Advertising, "Empowerment" and Feminism (May 4, 2007)
The greatest reward of hosting The American identity Literary Contest has been meeting talented young writers.
Part of the fun is keeping in touch with the prize winners. In March, fiction prize-winner David Wonpu invited me down to see his play "Cool for One Night" which was staged at Santa Clara University in Silicon Valley. It was an ambitious, well-scripted semi-autobiographical play performed by student actors. I was very impressed and look forward to seeing more of David's work.
Special Prize winner James Robidoux has been studying in Japan this past semester, and has promised a short report on his experiences. As someone who studied Japanese in college and who has many friends in Japan and Asia, I await his "fresh perspective" with great interest.
Non-fiction prize-winner Bethan Eynon sent me this update on her studies and career aims:
I graduate this June with a BS in Journalism, a minor in Sociology, and a Women's Studies Certificate. Until then, most of my energy is going toward finishing my honors thesis, in which I'm looking at the use of feminist ideology, specifically empowerment, in advertising to motivate women's consumption. My conclusion is that feminist ideology, when co-opted by marketers, is used to further a capitalist, patriarchal system that feminists actually work to subvert.If you haven't read Bethan's winning entry, I highly recommend it. You'll understand her comments once you've read her essay.
If you know of a suitable job opening in journalism or Media Relations/ Communications in the private sector, let me know and I'll pass it on to Bethan.
Her Senior thesis topic has been relevant for 30 years. Marketers have been exploiting "feminist empowerment" since the 70s. If you're old enough, you will recall the Virginia Slims cigarette ads, "You've come a long way, baby," which overtly suggested that killing yourself with cigarettes was a sign of empowerment.
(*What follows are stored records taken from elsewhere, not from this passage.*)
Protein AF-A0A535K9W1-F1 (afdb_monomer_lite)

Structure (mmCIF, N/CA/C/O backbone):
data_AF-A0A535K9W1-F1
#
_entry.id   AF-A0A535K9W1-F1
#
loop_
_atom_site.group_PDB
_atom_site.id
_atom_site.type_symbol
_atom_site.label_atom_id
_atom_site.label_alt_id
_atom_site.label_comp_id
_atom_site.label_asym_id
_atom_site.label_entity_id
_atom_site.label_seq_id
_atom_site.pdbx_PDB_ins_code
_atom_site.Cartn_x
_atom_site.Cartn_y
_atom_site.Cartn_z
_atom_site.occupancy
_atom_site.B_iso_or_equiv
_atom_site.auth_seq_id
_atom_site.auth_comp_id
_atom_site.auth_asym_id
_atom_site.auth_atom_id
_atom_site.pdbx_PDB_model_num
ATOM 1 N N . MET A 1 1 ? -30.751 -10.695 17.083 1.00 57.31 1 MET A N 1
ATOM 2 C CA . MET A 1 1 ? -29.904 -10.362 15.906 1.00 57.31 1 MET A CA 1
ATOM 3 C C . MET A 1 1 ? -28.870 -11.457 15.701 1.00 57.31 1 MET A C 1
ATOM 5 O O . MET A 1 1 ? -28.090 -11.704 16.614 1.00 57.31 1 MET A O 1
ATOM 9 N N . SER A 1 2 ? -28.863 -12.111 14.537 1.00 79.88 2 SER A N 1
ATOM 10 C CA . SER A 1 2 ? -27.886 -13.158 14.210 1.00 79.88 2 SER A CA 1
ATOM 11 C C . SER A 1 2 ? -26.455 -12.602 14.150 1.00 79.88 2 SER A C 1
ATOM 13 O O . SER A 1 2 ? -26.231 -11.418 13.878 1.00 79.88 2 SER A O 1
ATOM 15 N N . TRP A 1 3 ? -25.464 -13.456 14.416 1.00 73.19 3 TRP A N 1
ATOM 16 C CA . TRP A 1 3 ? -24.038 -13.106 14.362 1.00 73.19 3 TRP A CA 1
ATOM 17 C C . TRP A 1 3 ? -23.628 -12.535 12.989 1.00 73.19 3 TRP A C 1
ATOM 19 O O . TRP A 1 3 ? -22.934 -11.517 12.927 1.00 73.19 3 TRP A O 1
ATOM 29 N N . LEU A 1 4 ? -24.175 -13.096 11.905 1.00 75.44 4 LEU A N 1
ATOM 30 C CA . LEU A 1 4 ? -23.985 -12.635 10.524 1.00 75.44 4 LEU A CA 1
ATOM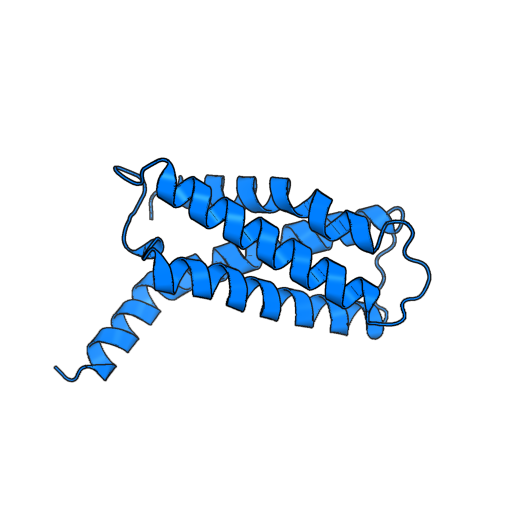 31 C C . LEU A 1 4 ? -24.466 -11.191 10.310 1.00 75.44 4 LEU A C 1
ATOM 33 O O . LEU A 1 4 ? -23.743 -10.372 9.746 1.00 75.44 4 LEU A O 1
ATOM 37 N N . ALA A 1 5 ? -25.635 -10.829 10.848 1.00 74.12 5 ALA A N 1
ATOM 38 C CA . ALA A 1 5 ? -26.198 -9.485 10.702 1.00 74.12 5 ALA A CA 1
ATOM 39 C C . ALA A 1 5 ? -25.413 -8.402 11.469 1.00 74.12 5 ALA A C 1
ATOM 41 O O . ALA A 1 5 ? -25.546 -7.209 11.183 1.00 74.12 5 ALA A O 1
ATOM 42 N N . ARG A 1 6 ? -24.617 -8.784 12.477 1.00 72.38 6 ARG A N 1
ATOM 43 C CA . ARG A 1 6 ? -23.687 -7.866 13.159 1.00 72.38 6 ARG A CA 1
ATOM 44 C C . ARG A 1 6 ? -22.398 -7.690 12.358 1.00 72.38 6 ARG A C 1
ATOM 46 O O . ARG A 1 6 ? -21.920 -6.566 12.230 1.00 72.38 6 ARG A O 1
ATOM 53 N N . ARG A 1 7 ? -21.877 -8.775 11.773 1.00 71.38 7 ARG A N 1
ATOM 54 C CA . ARG A 1 7 ? -20.678 -8.757 10.919 1.00 71.38 7 ARG A CA 1
ATOM 55 C C . ARG A 1 7 ? -20.905 -7.935 9.645 1.00 71.38 7 ARG A C 1
ATOM 57 O O . ARG A 1 7 ? -20.091 -7.072 9.342 1.00 71.38 7 ARG A O 1
ATOM 64 N N . ALA A 1 8 ? -22.042 -8.130 8.975 1.00 72.56 8 ALA A N 1
ATOM 65 C CA . ALA A 1 8 ? -22.403 -7.402 7.757 1.00 72.56 8 ALA A CA 1
ATOM 66 C C . ALA A 1 8 ? -22.522 -5.886 7.989 1.00 72.56 8 ALA A C 1
ATOM 68 O O . ALA A 1 8 ? -22.000 -5.094 7.213 1.00 72.56 8 ALA A O 1
ATOM 69 N N . ARG A 1 9 ? -23.131 -5.464 9.104 1.00 73.69 9 ARG A N 1
ATOM 70 C CA . ARG A 1 9 ? -23.209 -4.038 9.464 1.00 73.69 9 ARG A CA 1
ATOM 71 C C . ARG A 1 9 ? -21.856 -3.426 9.799 1.00 73.69 9 ARG A C 1
ATOM 73 O O . ARG A 1 9 ? -21.601 -2.293 9.413 1.00 73.69 9 ARG A O 1
ATOM 80 N N . ALA A 1 10 ? -20.991 -4.159 10.500 1.00 68.81 10 ALA A N 1
ATOM 81 C CA . ALA A 1 10 ? -19.628 -3.699 10.745 1.00 68.81 10 ALA A CA 1
ATOM 82 C C . ALA A 1 10 ? -18.859 -3.547 9.423 1.00 68.81 10 ALA A C 1
ATOM 84 O O . ALA A 1 10 ? -18.217 -2.525 9.208 1.00 68.81 10 ALA A O 1
ATOM 85 N N . PHE A 1 11 ? -18.990 -4.512 8.512 1.00 72.50 11 PHE A N 1
ATOM 86 C CA . PHE A 1 11 ? -18.380 -4.437 7.189 1.00 72.50 11 PHE A CA 1
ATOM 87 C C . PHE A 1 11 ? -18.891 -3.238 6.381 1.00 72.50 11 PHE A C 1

I have long admired Microsoft's ads. Their depiction of women working productively and professionally in an "Office" environment is always subtle and powerful. Take a look at a recent MSFT ad, which I have marked up very slightly:
While I can't say for certain this is Paris, it looks like Paris--with all that "Old World" charm and promise of high-powered corporate positions and travel such a posting implies to American readers.
"Smile. You're going to work." Great line, but our professionally dressed young model isn't smiling. She does, however, have the faintest Mona-Lisa-like hint of a confident upturn in her lips. Also note that she is so high-powered, she doesn't even need to carry a laptop or a briefcase. All that awaits her at the office.
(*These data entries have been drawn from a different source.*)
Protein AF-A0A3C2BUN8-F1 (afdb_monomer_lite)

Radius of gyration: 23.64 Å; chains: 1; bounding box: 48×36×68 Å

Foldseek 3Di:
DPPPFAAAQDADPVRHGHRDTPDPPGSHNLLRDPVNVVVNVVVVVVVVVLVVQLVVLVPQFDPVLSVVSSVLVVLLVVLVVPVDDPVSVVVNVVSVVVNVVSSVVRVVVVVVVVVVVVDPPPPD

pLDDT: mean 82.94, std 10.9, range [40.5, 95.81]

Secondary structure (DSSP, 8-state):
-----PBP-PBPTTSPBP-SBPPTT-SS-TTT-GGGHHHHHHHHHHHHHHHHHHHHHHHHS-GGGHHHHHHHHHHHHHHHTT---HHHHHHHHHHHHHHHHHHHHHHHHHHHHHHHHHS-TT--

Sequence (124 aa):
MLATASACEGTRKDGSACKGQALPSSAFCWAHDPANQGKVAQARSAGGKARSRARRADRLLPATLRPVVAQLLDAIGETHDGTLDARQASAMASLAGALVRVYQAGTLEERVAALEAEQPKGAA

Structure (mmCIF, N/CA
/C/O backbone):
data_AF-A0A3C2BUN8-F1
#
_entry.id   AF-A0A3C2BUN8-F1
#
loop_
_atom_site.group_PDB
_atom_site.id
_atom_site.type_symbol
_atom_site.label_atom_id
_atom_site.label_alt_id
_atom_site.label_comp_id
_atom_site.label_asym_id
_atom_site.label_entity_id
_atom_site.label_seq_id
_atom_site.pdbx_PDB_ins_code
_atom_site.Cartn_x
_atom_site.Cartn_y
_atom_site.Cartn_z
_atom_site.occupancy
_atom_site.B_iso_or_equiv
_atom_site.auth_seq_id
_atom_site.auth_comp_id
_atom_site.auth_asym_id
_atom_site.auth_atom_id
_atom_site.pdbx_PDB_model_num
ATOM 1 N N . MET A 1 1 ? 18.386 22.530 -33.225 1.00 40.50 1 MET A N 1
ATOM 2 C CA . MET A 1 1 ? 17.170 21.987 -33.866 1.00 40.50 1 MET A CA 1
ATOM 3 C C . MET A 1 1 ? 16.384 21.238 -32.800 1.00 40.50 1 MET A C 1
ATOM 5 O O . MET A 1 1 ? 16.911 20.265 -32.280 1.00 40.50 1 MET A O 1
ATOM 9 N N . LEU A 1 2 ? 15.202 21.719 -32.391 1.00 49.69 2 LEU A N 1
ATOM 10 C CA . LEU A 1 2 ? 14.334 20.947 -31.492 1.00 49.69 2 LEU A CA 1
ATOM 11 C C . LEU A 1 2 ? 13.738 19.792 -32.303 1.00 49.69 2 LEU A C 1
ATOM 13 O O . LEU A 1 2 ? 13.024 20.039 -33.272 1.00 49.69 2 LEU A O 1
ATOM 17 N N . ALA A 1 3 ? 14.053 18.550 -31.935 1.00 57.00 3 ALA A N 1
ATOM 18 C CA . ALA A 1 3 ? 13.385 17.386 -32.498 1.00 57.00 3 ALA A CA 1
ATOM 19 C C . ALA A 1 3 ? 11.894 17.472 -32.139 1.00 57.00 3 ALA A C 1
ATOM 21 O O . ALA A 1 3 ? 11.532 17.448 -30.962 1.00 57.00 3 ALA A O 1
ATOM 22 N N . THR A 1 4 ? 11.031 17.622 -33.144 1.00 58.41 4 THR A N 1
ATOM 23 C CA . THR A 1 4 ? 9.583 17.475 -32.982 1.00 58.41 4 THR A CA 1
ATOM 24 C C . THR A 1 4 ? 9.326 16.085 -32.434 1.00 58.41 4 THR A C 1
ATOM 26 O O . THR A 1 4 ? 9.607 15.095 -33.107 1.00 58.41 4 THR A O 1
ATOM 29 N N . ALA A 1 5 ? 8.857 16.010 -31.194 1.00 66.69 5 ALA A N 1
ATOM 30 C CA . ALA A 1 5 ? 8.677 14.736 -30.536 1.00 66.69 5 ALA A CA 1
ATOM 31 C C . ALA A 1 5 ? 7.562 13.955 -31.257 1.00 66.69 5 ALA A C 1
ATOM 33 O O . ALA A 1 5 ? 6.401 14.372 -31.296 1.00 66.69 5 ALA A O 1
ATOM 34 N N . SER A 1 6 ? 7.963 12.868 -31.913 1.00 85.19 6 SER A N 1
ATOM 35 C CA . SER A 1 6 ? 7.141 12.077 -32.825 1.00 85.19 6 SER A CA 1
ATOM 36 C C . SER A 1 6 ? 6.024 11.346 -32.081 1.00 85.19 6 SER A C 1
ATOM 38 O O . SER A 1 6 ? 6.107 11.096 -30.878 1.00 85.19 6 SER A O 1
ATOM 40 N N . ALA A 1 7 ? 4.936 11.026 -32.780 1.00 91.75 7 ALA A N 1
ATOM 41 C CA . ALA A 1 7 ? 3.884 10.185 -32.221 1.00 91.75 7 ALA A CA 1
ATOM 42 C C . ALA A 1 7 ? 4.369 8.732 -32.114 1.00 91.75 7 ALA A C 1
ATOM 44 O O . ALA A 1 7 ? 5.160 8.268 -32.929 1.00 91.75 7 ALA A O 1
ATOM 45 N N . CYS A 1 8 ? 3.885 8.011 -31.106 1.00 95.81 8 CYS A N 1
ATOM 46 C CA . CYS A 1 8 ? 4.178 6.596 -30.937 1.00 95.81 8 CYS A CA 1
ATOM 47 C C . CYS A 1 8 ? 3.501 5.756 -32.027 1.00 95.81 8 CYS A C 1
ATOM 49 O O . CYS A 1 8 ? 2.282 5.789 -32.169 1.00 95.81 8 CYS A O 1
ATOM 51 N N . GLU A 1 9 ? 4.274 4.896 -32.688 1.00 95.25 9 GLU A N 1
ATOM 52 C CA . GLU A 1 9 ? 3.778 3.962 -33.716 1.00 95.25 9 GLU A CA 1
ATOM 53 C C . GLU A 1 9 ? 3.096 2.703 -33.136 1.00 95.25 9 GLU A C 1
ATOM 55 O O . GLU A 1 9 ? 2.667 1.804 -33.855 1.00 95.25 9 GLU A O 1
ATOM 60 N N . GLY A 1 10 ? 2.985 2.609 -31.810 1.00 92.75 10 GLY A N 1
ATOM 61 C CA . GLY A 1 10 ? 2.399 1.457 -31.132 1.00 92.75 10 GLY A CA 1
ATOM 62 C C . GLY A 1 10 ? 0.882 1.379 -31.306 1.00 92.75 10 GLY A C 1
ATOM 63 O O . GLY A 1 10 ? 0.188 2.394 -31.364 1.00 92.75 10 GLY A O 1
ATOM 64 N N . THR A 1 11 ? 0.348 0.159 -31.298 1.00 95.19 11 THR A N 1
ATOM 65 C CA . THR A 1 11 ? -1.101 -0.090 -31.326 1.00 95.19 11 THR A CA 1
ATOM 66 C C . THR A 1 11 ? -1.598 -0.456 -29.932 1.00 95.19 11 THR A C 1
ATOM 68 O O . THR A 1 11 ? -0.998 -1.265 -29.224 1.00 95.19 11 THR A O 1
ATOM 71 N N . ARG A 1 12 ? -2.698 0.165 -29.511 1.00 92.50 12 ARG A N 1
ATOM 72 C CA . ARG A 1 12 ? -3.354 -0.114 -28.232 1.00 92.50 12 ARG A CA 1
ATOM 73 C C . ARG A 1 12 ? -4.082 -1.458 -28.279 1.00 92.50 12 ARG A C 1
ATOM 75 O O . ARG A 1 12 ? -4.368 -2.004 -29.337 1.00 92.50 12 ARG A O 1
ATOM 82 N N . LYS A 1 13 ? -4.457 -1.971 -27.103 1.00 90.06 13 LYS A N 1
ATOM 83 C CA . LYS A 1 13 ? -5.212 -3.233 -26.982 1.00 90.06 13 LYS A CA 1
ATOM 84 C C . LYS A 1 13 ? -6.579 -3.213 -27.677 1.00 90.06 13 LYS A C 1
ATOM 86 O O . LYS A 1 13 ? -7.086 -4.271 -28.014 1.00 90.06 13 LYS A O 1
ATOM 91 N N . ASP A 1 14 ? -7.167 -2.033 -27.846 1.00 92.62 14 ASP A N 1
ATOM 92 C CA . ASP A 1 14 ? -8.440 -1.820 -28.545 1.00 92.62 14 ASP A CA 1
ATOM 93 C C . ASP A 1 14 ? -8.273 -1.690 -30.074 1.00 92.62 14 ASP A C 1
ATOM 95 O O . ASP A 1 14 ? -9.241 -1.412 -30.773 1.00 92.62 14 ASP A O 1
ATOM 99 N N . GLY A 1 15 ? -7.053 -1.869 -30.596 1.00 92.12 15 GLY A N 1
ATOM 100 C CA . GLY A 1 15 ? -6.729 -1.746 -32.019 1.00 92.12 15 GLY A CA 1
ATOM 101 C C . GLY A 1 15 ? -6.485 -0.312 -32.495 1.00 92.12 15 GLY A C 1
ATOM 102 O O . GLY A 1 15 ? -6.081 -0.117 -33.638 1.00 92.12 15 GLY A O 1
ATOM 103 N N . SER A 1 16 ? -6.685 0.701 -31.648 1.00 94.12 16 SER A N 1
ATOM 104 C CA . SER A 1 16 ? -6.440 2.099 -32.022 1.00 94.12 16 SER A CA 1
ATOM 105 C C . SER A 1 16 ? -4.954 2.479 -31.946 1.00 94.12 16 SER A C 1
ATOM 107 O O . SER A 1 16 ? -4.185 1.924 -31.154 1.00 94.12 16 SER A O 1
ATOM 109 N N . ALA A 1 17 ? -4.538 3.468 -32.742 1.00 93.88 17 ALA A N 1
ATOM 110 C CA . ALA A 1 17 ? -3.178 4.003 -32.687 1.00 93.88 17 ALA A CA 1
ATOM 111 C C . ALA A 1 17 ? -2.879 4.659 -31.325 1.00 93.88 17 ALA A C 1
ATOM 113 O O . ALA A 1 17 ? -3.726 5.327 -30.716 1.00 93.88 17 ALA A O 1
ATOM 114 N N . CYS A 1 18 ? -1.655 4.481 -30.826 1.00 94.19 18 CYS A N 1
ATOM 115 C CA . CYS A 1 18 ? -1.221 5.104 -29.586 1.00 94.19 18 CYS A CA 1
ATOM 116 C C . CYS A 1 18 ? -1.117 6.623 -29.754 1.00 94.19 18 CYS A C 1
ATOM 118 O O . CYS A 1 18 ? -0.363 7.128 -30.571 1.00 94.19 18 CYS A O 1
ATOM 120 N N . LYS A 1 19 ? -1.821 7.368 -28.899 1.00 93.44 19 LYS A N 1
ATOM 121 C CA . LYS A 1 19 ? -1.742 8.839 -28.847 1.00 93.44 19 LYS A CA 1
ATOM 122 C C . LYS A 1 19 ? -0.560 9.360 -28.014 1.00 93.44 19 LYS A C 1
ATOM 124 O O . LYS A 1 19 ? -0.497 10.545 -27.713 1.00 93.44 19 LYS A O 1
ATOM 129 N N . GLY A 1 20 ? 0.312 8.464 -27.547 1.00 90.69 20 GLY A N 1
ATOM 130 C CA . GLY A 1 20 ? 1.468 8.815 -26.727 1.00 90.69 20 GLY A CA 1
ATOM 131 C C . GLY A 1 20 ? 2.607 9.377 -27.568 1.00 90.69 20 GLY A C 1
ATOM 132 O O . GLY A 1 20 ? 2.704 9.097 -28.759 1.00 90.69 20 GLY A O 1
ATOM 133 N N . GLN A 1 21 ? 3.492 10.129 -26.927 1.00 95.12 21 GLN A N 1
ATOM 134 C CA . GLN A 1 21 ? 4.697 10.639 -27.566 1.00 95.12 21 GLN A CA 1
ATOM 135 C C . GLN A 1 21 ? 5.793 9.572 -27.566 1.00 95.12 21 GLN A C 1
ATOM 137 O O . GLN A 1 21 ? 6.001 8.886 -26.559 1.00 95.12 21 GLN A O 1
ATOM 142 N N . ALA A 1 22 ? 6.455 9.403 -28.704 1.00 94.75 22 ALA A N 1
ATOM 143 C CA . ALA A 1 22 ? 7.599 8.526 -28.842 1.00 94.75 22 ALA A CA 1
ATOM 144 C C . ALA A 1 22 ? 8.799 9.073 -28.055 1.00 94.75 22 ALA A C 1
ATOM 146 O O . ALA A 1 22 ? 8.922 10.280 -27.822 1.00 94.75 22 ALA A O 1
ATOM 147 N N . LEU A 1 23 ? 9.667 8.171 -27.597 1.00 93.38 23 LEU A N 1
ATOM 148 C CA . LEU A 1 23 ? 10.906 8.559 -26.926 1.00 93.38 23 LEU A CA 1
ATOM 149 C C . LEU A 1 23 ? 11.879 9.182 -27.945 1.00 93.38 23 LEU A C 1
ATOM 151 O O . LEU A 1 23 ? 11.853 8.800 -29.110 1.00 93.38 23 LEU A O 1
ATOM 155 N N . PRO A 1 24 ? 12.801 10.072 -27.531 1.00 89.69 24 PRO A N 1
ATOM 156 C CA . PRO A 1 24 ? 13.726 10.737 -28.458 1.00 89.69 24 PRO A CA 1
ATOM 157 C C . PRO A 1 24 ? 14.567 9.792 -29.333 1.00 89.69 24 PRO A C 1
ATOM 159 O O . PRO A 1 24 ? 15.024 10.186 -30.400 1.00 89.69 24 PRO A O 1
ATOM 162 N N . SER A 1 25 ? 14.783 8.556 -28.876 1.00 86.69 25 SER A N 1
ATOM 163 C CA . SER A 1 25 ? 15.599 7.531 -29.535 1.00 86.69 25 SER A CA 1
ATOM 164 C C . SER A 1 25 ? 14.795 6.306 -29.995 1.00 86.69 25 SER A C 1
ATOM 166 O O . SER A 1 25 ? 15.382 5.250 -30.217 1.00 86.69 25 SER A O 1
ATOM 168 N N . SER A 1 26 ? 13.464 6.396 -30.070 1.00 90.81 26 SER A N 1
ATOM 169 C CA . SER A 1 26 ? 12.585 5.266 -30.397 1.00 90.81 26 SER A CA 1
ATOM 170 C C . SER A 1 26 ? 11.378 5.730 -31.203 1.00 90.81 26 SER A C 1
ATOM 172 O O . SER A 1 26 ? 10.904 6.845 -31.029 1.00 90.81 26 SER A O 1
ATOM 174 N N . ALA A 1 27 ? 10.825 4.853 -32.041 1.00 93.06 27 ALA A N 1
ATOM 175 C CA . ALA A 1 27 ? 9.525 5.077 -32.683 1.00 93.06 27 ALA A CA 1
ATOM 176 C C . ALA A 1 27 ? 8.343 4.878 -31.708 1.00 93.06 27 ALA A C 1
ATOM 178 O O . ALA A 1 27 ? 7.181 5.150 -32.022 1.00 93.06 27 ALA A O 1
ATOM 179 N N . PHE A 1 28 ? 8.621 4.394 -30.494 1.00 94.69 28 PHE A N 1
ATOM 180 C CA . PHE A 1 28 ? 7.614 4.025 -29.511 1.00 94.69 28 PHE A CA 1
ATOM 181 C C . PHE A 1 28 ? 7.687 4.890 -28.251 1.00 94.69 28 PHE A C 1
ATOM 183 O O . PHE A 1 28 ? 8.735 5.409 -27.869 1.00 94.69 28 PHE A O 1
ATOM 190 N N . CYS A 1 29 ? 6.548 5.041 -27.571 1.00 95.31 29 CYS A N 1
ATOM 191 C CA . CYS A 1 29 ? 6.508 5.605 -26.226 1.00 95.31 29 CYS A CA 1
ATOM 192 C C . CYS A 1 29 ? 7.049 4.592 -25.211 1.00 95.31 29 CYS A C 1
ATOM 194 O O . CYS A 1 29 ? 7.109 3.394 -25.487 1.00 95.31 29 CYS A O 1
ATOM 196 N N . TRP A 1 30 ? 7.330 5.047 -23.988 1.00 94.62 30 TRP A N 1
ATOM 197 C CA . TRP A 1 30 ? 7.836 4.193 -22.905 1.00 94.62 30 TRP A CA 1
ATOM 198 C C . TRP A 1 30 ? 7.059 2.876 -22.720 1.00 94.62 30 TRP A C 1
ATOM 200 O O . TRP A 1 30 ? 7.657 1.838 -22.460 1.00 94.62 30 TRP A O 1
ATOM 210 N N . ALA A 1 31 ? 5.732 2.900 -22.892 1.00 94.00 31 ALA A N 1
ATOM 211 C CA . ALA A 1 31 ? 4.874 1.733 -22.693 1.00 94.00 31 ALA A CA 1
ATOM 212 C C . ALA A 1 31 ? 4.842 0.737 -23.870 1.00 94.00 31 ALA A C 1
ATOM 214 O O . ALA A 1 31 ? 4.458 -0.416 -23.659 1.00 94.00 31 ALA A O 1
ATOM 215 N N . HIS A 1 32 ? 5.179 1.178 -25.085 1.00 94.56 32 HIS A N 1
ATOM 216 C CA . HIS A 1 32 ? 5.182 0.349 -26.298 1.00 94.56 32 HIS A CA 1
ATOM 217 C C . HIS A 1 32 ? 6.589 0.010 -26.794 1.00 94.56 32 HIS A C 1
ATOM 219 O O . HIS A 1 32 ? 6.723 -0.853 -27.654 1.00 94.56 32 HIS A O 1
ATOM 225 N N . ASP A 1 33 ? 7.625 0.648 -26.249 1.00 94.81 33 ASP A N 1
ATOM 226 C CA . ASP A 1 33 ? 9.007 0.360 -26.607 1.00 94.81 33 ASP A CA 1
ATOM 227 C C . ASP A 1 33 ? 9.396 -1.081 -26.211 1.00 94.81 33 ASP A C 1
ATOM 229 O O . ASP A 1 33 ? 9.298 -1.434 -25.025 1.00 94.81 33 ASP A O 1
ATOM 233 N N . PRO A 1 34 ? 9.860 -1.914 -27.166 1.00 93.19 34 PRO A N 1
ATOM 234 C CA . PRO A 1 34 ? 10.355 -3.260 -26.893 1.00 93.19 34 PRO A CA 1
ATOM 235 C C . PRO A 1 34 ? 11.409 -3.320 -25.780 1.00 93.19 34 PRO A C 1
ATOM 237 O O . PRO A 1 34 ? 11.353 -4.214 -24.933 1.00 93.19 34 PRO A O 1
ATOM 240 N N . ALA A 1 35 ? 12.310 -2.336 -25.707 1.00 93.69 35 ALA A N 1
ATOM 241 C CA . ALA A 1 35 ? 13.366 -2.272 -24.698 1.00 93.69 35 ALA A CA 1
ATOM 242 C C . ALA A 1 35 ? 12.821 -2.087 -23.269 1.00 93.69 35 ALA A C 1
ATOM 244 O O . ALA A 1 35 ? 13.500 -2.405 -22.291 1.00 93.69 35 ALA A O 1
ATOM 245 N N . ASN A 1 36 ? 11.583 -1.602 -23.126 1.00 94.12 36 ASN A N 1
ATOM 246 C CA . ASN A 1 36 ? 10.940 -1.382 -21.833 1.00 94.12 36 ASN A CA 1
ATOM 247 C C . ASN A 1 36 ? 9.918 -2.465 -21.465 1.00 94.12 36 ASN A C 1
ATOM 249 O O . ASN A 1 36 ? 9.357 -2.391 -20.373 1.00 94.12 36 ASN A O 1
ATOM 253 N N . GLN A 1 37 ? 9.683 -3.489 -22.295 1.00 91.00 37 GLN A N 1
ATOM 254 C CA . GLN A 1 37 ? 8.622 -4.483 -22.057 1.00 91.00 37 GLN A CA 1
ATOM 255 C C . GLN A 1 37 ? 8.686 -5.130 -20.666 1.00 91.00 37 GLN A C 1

If this isn't empowerment, I don't know what is. The outfit, the lack of lowly corporate-world accoutrements like laptops, the poise in her walk and expression--all speak to a position at the top of the corporate game.
The ad is trumpeting not just female empowerment via Office2007, but the allure and virtues of global corporate life. Actual corporate life is a series of harried trips and dull, stupifying meetings filled with pointless Powerpoint slides and "marketing targets" and the like. You don't get to walk around Paris feeling smug--you're a corporate donkey who needs to generate $5 million in sales or you're toast.
Naturally, I had to subvert the ad's many subtexts. First, Mr. Softee is not about empowerment--it's about profit. (Mr. Softee is stock market slang for Microsoft, as its ticker symbol is MSFT.) And empowerment is not about your corporate office in Paris--it's being freed of the corporate treadmill entirely. Lastly, productivity is not about using software or phony "passion" for your corporate gig (which you're only using to get a better gig elsewhere)--it's about building your own business and your own life.